EXTRACTED MATERIAL Block Start
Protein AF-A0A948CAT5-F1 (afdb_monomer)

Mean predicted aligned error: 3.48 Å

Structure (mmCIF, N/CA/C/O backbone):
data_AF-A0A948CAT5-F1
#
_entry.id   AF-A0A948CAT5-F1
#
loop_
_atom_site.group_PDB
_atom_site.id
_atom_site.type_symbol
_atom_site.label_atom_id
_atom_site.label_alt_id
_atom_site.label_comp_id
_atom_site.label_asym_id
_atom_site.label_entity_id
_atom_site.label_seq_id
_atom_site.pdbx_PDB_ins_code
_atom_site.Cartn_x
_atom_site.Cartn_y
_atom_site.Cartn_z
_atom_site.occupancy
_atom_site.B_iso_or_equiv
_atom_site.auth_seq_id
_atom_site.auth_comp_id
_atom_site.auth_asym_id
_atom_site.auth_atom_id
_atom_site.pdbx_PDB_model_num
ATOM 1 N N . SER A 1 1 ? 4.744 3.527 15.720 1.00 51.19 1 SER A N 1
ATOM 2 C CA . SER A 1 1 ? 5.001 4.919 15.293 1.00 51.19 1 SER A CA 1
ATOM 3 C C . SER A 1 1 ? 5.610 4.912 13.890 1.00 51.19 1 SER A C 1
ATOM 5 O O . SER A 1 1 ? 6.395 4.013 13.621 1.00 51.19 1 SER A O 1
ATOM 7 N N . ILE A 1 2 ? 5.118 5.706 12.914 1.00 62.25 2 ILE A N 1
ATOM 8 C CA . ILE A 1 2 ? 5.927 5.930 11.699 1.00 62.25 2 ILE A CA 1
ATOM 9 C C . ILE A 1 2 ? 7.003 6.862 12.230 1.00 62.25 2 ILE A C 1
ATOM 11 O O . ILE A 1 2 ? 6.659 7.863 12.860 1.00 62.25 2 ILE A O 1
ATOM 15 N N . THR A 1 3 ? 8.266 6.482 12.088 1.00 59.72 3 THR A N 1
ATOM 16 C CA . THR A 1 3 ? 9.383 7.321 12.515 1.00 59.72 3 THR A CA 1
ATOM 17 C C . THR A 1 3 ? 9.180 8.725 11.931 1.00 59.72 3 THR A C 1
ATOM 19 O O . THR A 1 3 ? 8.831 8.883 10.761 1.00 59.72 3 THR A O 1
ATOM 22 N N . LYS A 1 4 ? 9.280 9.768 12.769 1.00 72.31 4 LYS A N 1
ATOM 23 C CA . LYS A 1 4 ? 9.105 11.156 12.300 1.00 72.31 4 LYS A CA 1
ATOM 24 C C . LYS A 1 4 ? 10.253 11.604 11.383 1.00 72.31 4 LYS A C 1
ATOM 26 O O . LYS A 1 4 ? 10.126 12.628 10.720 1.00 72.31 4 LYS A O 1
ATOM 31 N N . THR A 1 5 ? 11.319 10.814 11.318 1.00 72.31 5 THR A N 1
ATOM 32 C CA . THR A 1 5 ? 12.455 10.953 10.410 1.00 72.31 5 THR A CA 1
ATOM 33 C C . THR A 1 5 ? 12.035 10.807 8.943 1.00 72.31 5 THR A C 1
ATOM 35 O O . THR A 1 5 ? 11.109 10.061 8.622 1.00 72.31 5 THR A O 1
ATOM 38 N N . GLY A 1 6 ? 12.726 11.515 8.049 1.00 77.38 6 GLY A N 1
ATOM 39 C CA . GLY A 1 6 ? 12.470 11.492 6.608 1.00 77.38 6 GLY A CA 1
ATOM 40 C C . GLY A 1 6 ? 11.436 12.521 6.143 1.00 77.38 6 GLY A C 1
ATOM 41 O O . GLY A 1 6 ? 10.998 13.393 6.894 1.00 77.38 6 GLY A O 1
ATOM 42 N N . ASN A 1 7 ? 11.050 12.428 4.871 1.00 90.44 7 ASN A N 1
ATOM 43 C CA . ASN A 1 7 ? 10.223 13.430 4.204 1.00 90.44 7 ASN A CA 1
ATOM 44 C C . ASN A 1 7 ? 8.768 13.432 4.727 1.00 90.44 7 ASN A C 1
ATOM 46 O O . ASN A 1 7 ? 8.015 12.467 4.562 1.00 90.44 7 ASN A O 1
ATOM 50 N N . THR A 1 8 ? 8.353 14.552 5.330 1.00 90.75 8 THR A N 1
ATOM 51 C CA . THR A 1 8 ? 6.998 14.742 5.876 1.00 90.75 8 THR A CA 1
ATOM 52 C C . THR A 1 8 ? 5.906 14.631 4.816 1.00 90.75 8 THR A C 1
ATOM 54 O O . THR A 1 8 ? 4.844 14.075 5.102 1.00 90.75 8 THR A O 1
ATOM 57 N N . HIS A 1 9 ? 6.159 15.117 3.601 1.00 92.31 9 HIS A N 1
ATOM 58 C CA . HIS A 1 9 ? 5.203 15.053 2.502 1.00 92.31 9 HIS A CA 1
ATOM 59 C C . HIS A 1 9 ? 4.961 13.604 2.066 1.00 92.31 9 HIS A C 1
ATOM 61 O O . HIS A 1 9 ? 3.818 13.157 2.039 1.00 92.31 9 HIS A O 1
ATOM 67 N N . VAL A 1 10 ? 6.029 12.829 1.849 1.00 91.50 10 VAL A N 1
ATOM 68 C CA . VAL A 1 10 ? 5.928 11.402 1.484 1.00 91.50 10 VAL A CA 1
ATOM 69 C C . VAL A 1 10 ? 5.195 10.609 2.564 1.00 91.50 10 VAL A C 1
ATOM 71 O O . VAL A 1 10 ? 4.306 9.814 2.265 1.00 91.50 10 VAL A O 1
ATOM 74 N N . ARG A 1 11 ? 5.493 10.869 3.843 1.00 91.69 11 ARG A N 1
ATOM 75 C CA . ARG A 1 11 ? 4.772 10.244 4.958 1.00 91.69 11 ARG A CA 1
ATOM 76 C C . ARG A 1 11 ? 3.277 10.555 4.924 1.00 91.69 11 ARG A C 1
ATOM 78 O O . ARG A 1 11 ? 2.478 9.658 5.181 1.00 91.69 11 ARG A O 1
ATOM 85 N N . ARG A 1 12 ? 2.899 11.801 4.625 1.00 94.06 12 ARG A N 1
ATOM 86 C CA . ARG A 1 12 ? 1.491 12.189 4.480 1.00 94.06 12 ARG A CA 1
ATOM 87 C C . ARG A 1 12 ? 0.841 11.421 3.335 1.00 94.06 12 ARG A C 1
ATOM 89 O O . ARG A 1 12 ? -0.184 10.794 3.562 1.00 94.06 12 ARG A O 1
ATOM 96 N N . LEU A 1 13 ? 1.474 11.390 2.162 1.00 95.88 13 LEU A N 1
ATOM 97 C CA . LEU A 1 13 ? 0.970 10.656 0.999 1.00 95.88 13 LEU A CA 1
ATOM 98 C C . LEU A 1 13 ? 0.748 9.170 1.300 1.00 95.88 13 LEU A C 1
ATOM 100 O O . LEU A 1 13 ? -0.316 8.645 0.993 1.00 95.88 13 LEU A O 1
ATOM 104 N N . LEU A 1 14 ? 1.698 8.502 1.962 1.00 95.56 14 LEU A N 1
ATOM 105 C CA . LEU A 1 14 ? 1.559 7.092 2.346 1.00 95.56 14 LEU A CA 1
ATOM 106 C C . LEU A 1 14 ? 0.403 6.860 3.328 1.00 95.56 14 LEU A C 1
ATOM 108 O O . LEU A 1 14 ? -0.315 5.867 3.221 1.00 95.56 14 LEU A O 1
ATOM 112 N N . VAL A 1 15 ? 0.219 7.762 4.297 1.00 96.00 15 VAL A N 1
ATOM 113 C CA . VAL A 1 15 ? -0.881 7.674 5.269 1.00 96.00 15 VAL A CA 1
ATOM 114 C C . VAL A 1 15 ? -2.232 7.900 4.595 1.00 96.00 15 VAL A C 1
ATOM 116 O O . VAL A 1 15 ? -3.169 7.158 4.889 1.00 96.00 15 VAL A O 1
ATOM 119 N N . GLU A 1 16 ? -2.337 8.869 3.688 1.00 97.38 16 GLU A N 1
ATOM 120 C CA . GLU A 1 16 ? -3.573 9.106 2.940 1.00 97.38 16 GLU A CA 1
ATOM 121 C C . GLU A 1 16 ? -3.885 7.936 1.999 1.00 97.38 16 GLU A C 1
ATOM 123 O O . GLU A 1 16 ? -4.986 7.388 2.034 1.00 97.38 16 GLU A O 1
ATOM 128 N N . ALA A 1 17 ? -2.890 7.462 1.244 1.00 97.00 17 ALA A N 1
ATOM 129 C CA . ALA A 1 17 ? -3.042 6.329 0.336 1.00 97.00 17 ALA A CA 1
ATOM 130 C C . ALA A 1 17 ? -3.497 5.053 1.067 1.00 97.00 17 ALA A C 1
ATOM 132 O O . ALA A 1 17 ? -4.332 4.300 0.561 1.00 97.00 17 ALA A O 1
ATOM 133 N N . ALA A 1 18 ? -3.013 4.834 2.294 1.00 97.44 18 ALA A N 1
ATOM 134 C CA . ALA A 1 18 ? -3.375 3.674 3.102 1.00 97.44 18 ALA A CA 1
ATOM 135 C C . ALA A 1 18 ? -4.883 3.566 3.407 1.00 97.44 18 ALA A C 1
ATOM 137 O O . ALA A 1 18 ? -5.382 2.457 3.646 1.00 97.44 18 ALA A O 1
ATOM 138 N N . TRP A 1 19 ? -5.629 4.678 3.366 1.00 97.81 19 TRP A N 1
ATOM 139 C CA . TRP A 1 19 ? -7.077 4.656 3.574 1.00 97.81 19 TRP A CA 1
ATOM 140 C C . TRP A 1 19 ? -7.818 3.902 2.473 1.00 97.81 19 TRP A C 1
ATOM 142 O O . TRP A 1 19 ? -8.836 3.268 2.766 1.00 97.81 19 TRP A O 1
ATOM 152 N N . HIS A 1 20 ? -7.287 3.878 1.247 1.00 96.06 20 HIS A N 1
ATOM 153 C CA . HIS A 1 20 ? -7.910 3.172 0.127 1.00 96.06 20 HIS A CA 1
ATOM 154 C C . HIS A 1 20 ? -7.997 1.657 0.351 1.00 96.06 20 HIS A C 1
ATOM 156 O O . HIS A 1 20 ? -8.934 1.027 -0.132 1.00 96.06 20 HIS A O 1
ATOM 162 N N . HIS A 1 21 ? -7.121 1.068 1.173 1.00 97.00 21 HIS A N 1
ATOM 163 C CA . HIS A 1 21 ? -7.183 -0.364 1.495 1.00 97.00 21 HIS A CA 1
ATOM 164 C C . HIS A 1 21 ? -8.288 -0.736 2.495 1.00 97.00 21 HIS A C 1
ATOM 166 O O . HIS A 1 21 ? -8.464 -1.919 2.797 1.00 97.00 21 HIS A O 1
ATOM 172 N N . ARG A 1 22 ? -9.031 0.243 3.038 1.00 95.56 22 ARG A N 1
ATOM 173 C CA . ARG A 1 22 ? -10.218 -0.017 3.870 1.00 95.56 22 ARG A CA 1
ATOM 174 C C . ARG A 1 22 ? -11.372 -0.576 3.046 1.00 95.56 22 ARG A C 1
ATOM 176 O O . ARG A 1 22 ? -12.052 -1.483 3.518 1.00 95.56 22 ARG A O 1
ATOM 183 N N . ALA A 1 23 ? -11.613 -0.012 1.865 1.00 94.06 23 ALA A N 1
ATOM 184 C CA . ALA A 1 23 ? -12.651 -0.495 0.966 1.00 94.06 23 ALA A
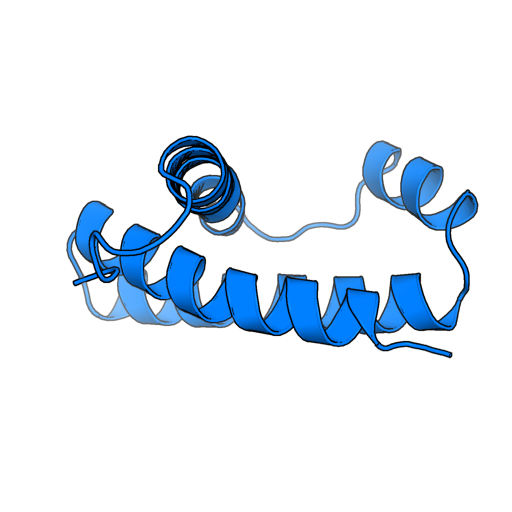 CA 1
ATOM 185 C C . ALA A 1 23 ? -12.248 -1.848 0.369 1.00 94.06 23 ALA A C 1
ATOM 1
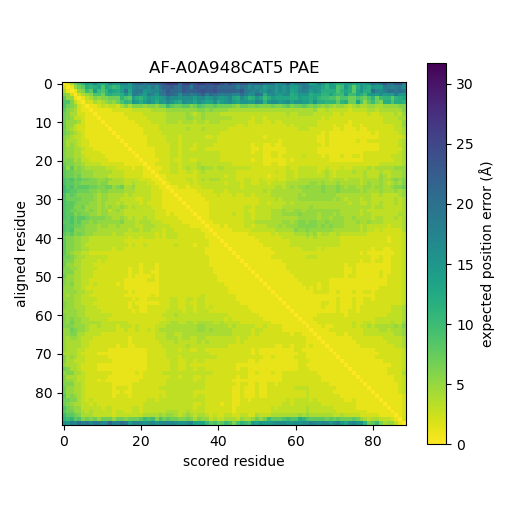87 O O . ALA A 1 23 ? -11.061 -2.174 0.302 1.00 94.06 23 ALA A O 1
ATOM 188 N N . ARG A 1 24 ? -13.240 -2.637 -0.064 1.00 93.31 24 ARG A N 1
ATOM 189 C CA . ARG A 1 24 ? -12.989 -3.909 -0.745 1.00 93.31 24 ARG A CA 1
ATOM 190 C C . ARG A 1 24 ? -12.121 -3.666 -1.972 1.00 93.31 24 ARG A C 1
ATOM 192 O O . ARG A 1 24 ? -12.516 -2.925 -2.873 1.00 93.31 24 ARG A O 1
ATOM 199 N N . TYR A 1 25 ? -10.969 -4.325 -2.020 1.00 94.56 25 TYR A N 1
ATOM 200 C CA . TYR A 1 25 ? -10.101 -4.234 -3.182 1.00 94.56 25 TYR A CA 1
ATOM 201 C C . TYR A 1 25 ? -10.767 -4.904 -4.390 1.00 94.56 25 TYR A C 1
ATOM 203 O O . TYR A 1 25 ? -11.025 -6.107 -4.379 1.00 94.56 25 TYR A O 1
ATOM 211 N N . THR A 1 26 ? -11.087 -4.098 -5.401 1.00 93.94 26 THR A N 1
ATOM 212 C CA . THR A 1 26 ? -11.802 -4.520 -6.610 1.00 93.94 26 THR A CA 1
ATOM 213 C C . THR A 1 26 ? -11.131 -3.900 -7.827 1.00 93.94 26 THR A C 1
ATOM 215 O O . THR A 1 26 ? -10.893 -2.692 -7.864 1.00 93.94 26 THR A O 1
ATOM 218 N N . VAL A 1 27 ? -10.846 -4.721 -8.839 1.00 93.00 27 VAL A N 1
ATOM 219 C CA . VAL A 1 27 ? -10.179 -4.285 -10.069 1.00 93.00 27 VAL A CA 1
ATOM 220 C C . VAL A 1 27 ? -11.201 -3.690 -11.046 1.00 93.00 27 VAL A C 1
ATOM 222 O O . VAL A 1 27 ? -11.780 -4.379 -11.884 1.00 93.00 27 VAL A O 1
ATOM 225 N N . GLY A 1 28 ? -11.465 -2.389 -10.903 1.00 93.38 28 GLY A N 1
ATOM 226 C CA . GLY A 1 28 ? -12.381 -1.632 -11.766 1.00 93.38 28 GLY A CA 1
ATOM 227 C C . GLY A 1 28 ? -11.776 -1.226 -13.116 1.00 93.38 28 GLY A C 1
ATOM 228 O O . GLY A 1 28 ? -10.590 -1.435 -13.367 1.00 93.38 28 GLY A O 1
ATOM 229 N N . LYS A 1 29 ? -12.589 -0.606 -13.986 1.00 95.75 29 LYS A N 1
ATOM 230 C CA . LYS A 1 29 ? -12.155 -0.108 -15.309 1.00 95.75 29 LYS A CA 1
ATOM 231 C C . LYS A 1 29 ? -10.951 0.836 -15.197 1.00 95.75 29 LYS A C 1
ATOM 233 O O . LYS A 1 29 ? -9.902 0.537 -15.738 1.00 95.75 29 LYS A O 1
ATOM 238 N N . THR A 1 30 ? -11.052 1.887 -14.384 1.00 93.56 30 THR A N 1
ATOM 239 C CA . THR A 1 30 ? -9.977 2.882 -14.212 1.00 93.56 30 THR A CA 1
ATOM 240 C C . THR A 1 30 ? -8.647 2.275 -13.768 1.00 93.56 30 THR A C 1
ATOM 242 O O . THR A 1 30 ? -7.587 2.750 -14.163 1.00 93.56 30 THR A O 1
ATOM 245 N N . MET A 1 31 ? -8.676 1.239 -12.924 1.00 92.56 31 MET A N 1
ATOM 246 C CA . MET A 1 31 ? -7.440 0.596 -12.482 1.00 92.56 31 MET A CA 1
ATOM 247 C C . MET A 1 31 ? -6.837 -0.268 -13.589 1.00 92.56 31 MET A C 1
ATOM 249 O O . MET A 1 31 ? -5.623 -0.254 -13.743 1.00 92.56 31 MET A O 1
ATOM 253 N N . ARG A 1 32 ? -7.674 -0.942 -14.391 1.00 94.62 32 ARG A N 1
ATOM 254 C CA . ARG A 1 32 ? -7.228 -1.652 -15.598 1.00 94.62 32 ARG A CA 1
ATOM 255 C C . ARG A 1 32 ? -6.613 -0.694 -16.610 1.00 94.62 32 ARG A C 1
ATOM 257 O O . ARG A 1 32 ? -5.489 -0.929 -17.022 1.00 94.62 32 ARG A O 1
ATOM 264 N N . ASP A 1 33 ? -7.273 0.424 -16.898 1.00 96.31 33 ASP A N 1
ATOM 265 C CA . ASP A 1 33 ? -6.760 1.437 -17.830 1.00 96.31 33 ASP A CA 1
ATOM 266 C C . ASP A 1 33 ? -5.373 1.953 -17.391 1.00 96.31 33 ASP A C 1
ATOM 268 O O . ASP A 1 33 ? -4.472 2.111 -18.207 1.00 96.31 33 ASP A O 1
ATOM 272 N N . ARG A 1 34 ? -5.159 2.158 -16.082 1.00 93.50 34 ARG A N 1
EXTRACTED MATERIAL Block End
**WHAT YOU HAVE TO DO**
From the data above, return every line from the line that has "ATOM 113 C CA" up to and including the line that has "ATOM 129 C CA", exactly.

**RESPONSE**
ATOM 113 C CA . VAL A 1 15 ? -0.881 7.674 5.269 1.00 96.00 15 VAL A CA 1
ATOM 114 C C . VAL A 1 15 ? -2.232 7.900 4.595 1.00 96.00 15 VAL A C 1
ATOM 116 O O . VAL A 1 15 ? -3.169 7.158 4.889 1.00 96.00 15 VAL A O 1
ATOM 119 N N . GLU A 1 16 ? -2.337 8.869 3.688 1.00 97.38 16 GLU A N 1
ATOM 120 C CA . GLU A 1 16 ? -3.573 9.106 2.940 1.00 97.38 16 GLU A CA 1
ATOM 121 C C . GLU A 1 16 ? -3.885 7.936 1.999 1.00 97.38 16 GLU A C 1
ATOM 123 O O . GLU A 1 16 ? -4.986 7.388 2.034 1.00 97.38 16 GLU A O 1
ATOM 128 N N . ALA A 1 17 ? -2.890 7.462 1.244 1.00 97.00 17 ALA A N 1
ATOM 129 C CA . ALA A 1 17 ? -3.042 6.329 0.336 1.00 97.00 17 ALA A CA 1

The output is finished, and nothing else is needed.